What you will do:
Write out the line that contains "ATOM 143 C CA" and every line after it through the end of the entries, exactly as given and with no other lines.
BEGIN Records for this task
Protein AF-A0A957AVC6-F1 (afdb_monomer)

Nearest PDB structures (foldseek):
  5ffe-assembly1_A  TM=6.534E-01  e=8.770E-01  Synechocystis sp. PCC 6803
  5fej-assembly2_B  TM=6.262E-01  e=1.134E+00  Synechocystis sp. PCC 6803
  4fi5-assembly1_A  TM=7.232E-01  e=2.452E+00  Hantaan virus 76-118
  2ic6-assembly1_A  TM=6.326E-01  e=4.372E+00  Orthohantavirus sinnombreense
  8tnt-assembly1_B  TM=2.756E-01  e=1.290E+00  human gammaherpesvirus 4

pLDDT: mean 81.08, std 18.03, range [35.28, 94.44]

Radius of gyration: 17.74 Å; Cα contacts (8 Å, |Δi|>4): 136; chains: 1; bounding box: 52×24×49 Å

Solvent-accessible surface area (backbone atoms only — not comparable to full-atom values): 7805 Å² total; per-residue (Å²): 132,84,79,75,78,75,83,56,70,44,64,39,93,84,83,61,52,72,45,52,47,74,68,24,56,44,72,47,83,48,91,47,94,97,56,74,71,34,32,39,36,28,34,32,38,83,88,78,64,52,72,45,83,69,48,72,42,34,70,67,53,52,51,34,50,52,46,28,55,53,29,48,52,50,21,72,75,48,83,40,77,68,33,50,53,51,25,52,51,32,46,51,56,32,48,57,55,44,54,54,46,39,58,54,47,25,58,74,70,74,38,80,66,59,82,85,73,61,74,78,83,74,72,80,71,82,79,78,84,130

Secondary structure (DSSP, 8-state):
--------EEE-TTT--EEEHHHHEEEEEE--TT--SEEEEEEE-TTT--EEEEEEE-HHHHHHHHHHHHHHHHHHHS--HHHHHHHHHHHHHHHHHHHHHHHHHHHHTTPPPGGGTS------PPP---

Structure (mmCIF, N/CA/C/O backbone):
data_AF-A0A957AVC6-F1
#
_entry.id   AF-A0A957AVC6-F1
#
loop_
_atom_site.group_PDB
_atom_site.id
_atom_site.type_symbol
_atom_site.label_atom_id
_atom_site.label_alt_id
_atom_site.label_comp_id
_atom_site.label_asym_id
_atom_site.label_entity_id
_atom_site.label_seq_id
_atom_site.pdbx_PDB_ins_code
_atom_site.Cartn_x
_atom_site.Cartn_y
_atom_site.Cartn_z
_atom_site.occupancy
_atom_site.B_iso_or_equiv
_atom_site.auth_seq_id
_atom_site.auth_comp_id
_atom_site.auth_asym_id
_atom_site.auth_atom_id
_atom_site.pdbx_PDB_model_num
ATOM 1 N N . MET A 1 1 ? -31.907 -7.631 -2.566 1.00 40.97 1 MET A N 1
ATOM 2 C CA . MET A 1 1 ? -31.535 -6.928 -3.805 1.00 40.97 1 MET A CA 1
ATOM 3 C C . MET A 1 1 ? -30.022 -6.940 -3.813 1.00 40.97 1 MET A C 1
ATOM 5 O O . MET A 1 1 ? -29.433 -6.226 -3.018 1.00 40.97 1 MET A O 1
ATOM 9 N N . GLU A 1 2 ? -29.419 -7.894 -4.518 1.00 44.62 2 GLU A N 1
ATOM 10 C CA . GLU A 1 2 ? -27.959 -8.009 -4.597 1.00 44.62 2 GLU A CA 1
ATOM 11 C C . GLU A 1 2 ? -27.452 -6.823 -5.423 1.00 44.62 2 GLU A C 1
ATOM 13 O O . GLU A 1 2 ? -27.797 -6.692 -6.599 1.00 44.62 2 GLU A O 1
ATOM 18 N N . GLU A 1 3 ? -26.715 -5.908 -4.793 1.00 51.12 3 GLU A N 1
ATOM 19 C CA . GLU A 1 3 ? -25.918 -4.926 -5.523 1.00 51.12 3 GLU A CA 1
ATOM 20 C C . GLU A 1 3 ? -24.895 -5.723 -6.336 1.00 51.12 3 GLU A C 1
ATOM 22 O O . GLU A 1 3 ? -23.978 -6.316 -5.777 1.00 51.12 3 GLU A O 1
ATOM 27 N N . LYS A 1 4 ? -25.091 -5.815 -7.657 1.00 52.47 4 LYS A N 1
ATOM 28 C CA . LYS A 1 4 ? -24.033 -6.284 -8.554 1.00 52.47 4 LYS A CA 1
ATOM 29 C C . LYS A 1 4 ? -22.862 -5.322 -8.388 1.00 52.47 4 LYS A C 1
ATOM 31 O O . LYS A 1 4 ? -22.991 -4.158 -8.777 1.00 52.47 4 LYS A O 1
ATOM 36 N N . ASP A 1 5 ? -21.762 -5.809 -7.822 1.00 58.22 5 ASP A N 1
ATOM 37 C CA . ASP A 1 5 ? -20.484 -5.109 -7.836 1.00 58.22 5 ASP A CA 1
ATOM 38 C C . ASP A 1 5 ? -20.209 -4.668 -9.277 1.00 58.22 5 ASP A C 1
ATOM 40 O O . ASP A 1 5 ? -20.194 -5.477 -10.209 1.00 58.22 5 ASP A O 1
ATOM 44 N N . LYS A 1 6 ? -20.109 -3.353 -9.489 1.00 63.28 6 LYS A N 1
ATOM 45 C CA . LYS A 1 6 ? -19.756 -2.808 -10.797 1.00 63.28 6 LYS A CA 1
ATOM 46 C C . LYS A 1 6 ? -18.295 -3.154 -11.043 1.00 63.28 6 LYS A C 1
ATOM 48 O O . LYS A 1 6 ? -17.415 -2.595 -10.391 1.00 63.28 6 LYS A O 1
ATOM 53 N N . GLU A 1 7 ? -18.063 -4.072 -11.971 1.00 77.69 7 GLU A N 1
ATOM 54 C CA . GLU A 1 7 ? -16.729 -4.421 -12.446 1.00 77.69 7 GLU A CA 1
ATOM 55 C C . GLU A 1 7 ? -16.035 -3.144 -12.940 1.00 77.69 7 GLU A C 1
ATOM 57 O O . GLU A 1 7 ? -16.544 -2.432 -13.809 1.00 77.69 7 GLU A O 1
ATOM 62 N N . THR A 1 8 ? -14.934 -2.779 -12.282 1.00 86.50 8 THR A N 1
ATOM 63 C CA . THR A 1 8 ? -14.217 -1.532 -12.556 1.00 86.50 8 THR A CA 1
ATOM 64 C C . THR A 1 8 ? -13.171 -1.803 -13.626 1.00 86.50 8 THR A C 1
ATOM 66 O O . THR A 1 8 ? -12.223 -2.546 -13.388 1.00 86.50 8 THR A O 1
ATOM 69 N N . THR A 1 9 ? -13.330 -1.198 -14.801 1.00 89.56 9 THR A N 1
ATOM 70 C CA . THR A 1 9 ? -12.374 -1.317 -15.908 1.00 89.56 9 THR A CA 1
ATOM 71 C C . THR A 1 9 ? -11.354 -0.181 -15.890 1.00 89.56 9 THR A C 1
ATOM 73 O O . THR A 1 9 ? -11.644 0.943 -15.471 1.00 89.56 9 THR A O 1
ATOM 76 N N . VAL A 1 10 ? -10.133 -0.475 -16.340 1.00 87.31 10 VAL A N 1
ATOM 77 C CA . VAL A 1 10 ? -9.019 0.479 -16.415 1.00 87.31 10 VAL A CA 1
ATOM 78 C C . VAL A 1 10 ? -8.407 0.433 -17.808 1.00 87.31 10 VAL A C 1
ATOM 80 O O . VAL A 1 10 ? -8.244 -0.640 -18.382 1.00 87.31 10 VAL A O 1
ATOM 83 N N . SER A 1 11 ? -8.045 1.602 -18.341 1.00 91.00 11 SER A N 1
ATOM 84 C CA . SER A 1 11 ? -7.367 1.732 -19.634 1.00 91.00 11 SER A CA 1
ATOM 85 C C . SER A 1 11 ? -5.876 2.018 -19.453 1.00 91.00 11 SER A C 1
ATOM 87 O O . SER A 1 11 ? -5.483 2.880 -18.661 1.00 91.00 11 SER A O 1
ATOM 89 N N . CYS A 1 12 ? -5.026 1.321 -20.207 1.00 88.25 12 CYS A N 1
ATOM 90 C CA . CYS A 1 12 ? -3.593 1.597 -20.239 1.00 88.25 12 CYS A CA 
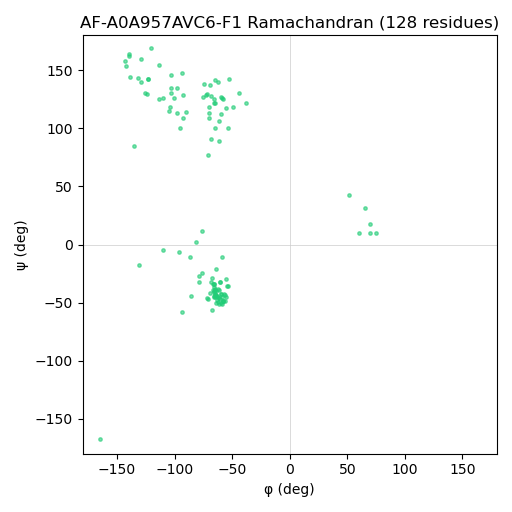1
ATOM 91 C C . CYS A 1 12 ? -3.296 2.902 -20.994 1.00 88.25 12 CYS A C 1
ATOM 93 O O . CYS A 1 12 ? -3.651 3.047 -22.159 1.00 88.25 12 CYS A O 1
ATOM 95 N N . VAL A 1 13 ? -2.535 3.818 -20.393 1.00 87.50 13 VAL A N 1
ATOM 96 C CA . VAL A 1 13 ? -2.172 5.099 -21.036 1.00 87.50 13 VAL A CA 1
ATOM 97 C C . VAL A 1 13 ? -1.303 4.955 -22.294 1.00 87.50 13 VAL A C 1
ATOM 99 O O . VAL A 1 13 ? -1.273 5.867 -23.114 1.00 87.50 13 VAL A O 1
ATOM 102 N N . GLU A 1 14 ? -0.611 3.825 -22.460 1.00 89.62 14 GLU A N 1
ATOM 103 C CA . GLU A 1 14 ? 0.293 3.589 -23.593 1.00 89.62 14 GLU A CA 1
ATOM 104 C C . GLU A 1 14 ? -0.393 2.871 -24.755 1.00 89.62 14 GLU A C 1
ATOM 106 O O . GLU A 1 14 ? -0.431 3.391 -25.866 1.00 89.62 14 GLU A O 1
ATOM 111 N N . CYS A 1 15 ? -0.954 1.680 -24.515 1.00 92.19 15 CYS A N 1
ATOM 112 C CA . CYS A 1 15 ? -1.575 0.878 -25.574 1.00 92.19 15 CYS A CA 1
ATOM 113 C C . CYS A 1 15 ? -3.096 1.053 -25.672 1.00 92.19 15 CYS A C 1
ATOM 115 O O . CYS A 1 15 ? -3.696 0.517 -26.600 1.00 92.19 15 CYS A O 1
ATOM 117 N N . ARG A 1 16 ? -3.718 1.790 -24.738 1.00 93.00 16 ARG A N 1
ATOM 118 C CA . ARG A 1 16 ? -5.174 2.025 -24.639 1.00 93.00 16 ARG A CA 1
ATOM 119 C C . ARG A 1 16 ? -6.030 0.776 -24.456 1.00 93.00 16 ARG A C 1
ATOM 121 O O . ARG A 1 16 ? -7.250 0.877 -24.521 1.00 93.00 16 ARG A O 1
ATOM 128 N N . ALA A 1 17 ? -5.413 -0.374 -24.203 1.00 91.44 17 ALA A N 1
ATOM 129 C CA . ALA A 1 17 ? -6.145 -1.581 -23.870 1.00 91.44 17 ALA A CA 1
ATOM 130 C C . ALA A 1 17 ? -6.926 -1.405 -22.568 1.00 91.44 17 ALA A C 1
ATOM 132 O O . ALA A 1 17 ? -6.420 -0.803 -21.615 1.00 91.44 17 ALA A O 1
ATOM 133 N N . GLU A 1 18 ? -8.139 -1.944 -22.551 1.00 92.56 18 GLU A N 1
ATOM 134 C CA . GLU A 1 18 ? -9.056 -1.901 -21.420 1.00 92.56 18 GLU A CA 1
ATOM 135 C C . GLU A 1 18 ? -9.253 -3.310 -20.879 1.00 92.56 18 GLU A C 1
ATOM 137 O O . GLU A 1 18 ? -9.641 -4.207 -21.623 1.00 92.56 18 GLU A O 1
ATOM 142 N N . HIS A 1 19 ? -9.009 -3.481 -19.583 1.00 91.38 19 HIS A N 1
ATOM 143 C CA . HIS A 1 19 ? -9.242 -4.738 -18.868 1.00 91.38 19 HIS A CA 1
ATOM 144 C C . HIS A 1 19 ? -9.838 -4.443 -17.486 1.00 91.38 19 HIS A C 1
ATOM 146 O O . HIS A 1 19 ? -9.764 -3.295 -17.021 1.00 91.38 19 HIS A O 1
ATOM 152 N N . PRO A 1 20 ? -10.431 -5.441 -16.810 1.00 92.00 20 PRO A N 1
ATOM 153 C CA . PRO A 1 20 ? -10.767 -5.334 -15.393 1.00 92.00 20 PRO A CA 1
ATOM 154 C C . PRO A 1 20 ? -9.544 -4.919 -14.558 1.00 92.00 20 PRO A C 1
ATOM 156 O O . PRO A 1 20 ? -8.416 -5.336 -14.834 1.00 92.00 20 PRO A O 1
ATOM 159 N N . LEU A 1 21 ? -9.745 -4.087 -13.532 1.00 88.62 21 LEU A N 1
ATOM 160 C CA . LEU A 1 21 ? -8.673 -3.611 -12.643 1.00 88.62 21 LEU A CA 1
ATOM 161 C C . LEU A 1 21 ? -7.864 -4.771 -12.038 1.00 88.62 21 LEU A C 1
ATOM 163 O O . LEU A 1 21 ? -6.651 -4.661 -11.853 1.00 88.62 21 LEU A O 1
ATOM 167 N N . GLU A 1 22 ? -8.534 -5.879 -11.737 1.00 89.38 22 GLU A N 1
ATOM 168 C CA . GLU A 1 22 ? -7.960 -7.091 -11.160 1.00 89.38 22 GLU A CA 1
ATOM 169 C C . GLU A 1 22 ? -6.892 -7.711 -12.065 1.00 89.38 22 GLU A C 1
ATOM 171 O O . GLU A 1 22 ? -5.913 -8.255 -11.558 1.00 89.38 22 GLU A O 1
ATOM 176 N N . GLU A 1 23 ? -7.041 -7.585 -13.386 1.00 91.06 23 GLU A N 1
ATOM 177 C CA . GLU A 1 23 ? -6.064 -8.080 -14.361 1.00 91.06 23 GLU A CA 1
END Records for this task
Output for this task:
ATOM 143 C CA . HIS A 1 19 ? -9.242 -4.738 -18.868 1.00 91.38 19 HIS A CA 1
ATOM 144 C C . HIS A 1 19 ? -9.838 -4.443 -17.486 1.00 91.38 19 HIS A C 1
ATOM 146 O O . HIS A 1 19 ? -9.764 -3.295 -17.021 1.00 91.38 19 HIS A O 1
ATOM 152 N N . PRO A 1 20 ? -10.431 -5.441 -16.810 1.00 92.00 20 PRO A N 1
ATOM 153 C CA . PRO A 1 20 ? -10.767 -5.334 -15.393 1.00 92.00 20 PRO A CA 1
ATOM 154 C C . PRO A 1 20 ? -9.544 -4.919 -14.558 1.00 92.00 20 PRO A C 1
ATOM 156 O O . PRO A 1 20 ? -8.416 -5.336 -14.834 1.00 92.00 20 PRO A O 1
ATOM 159 N N . LEU A 1 21 ? -9.745 -4.087 -13.532 1.00 88.62 21 LEU A N 1
ATOM 160 C CA . LEU A 1 21 ? -8.673 -3.611 -12.643 1.00 88.62 21 LEU A CA 1
ATOM 161 C C . LEU A 1 21 ? -7.864 -4.771 -12.038 1.00 88.62 21 LEU A C 1
ATOM 163 O O . LEU A 1 21 ? -6.651 -4.661 -11.853 1.00 88.62 21 LEU A O 1
ATOM 167 N N . GLU A 1 22 ? -8.534 -5.879 -11.737 1.00 89.38 22 GLU A N 1
ATOM 168 C CA . GLU A 1 22 ? -7.960 -7.091 -11.160 1.00 89.38 22 GLU A CA 1
ATOM 169 C C . GLU A 1 22 ? -6.892 -7.711 -12.065 1.00 89.38 22 GLU A C 1
ATOM 171 O O . GLU A 1 22 ? -5.913 -8.255 -11.558 1.00 89.38 22 GLU A O 1
ATOM 176 N N . GLU A 1 23 ? -7.041 -7.585 -13.386 1.00 91.06 23 GLU A N 1
ATOM 177 C CA . GLU A 1 23 ? -6.064 -8.080 -14.361 1.00 91.06 23 GLU A CA 1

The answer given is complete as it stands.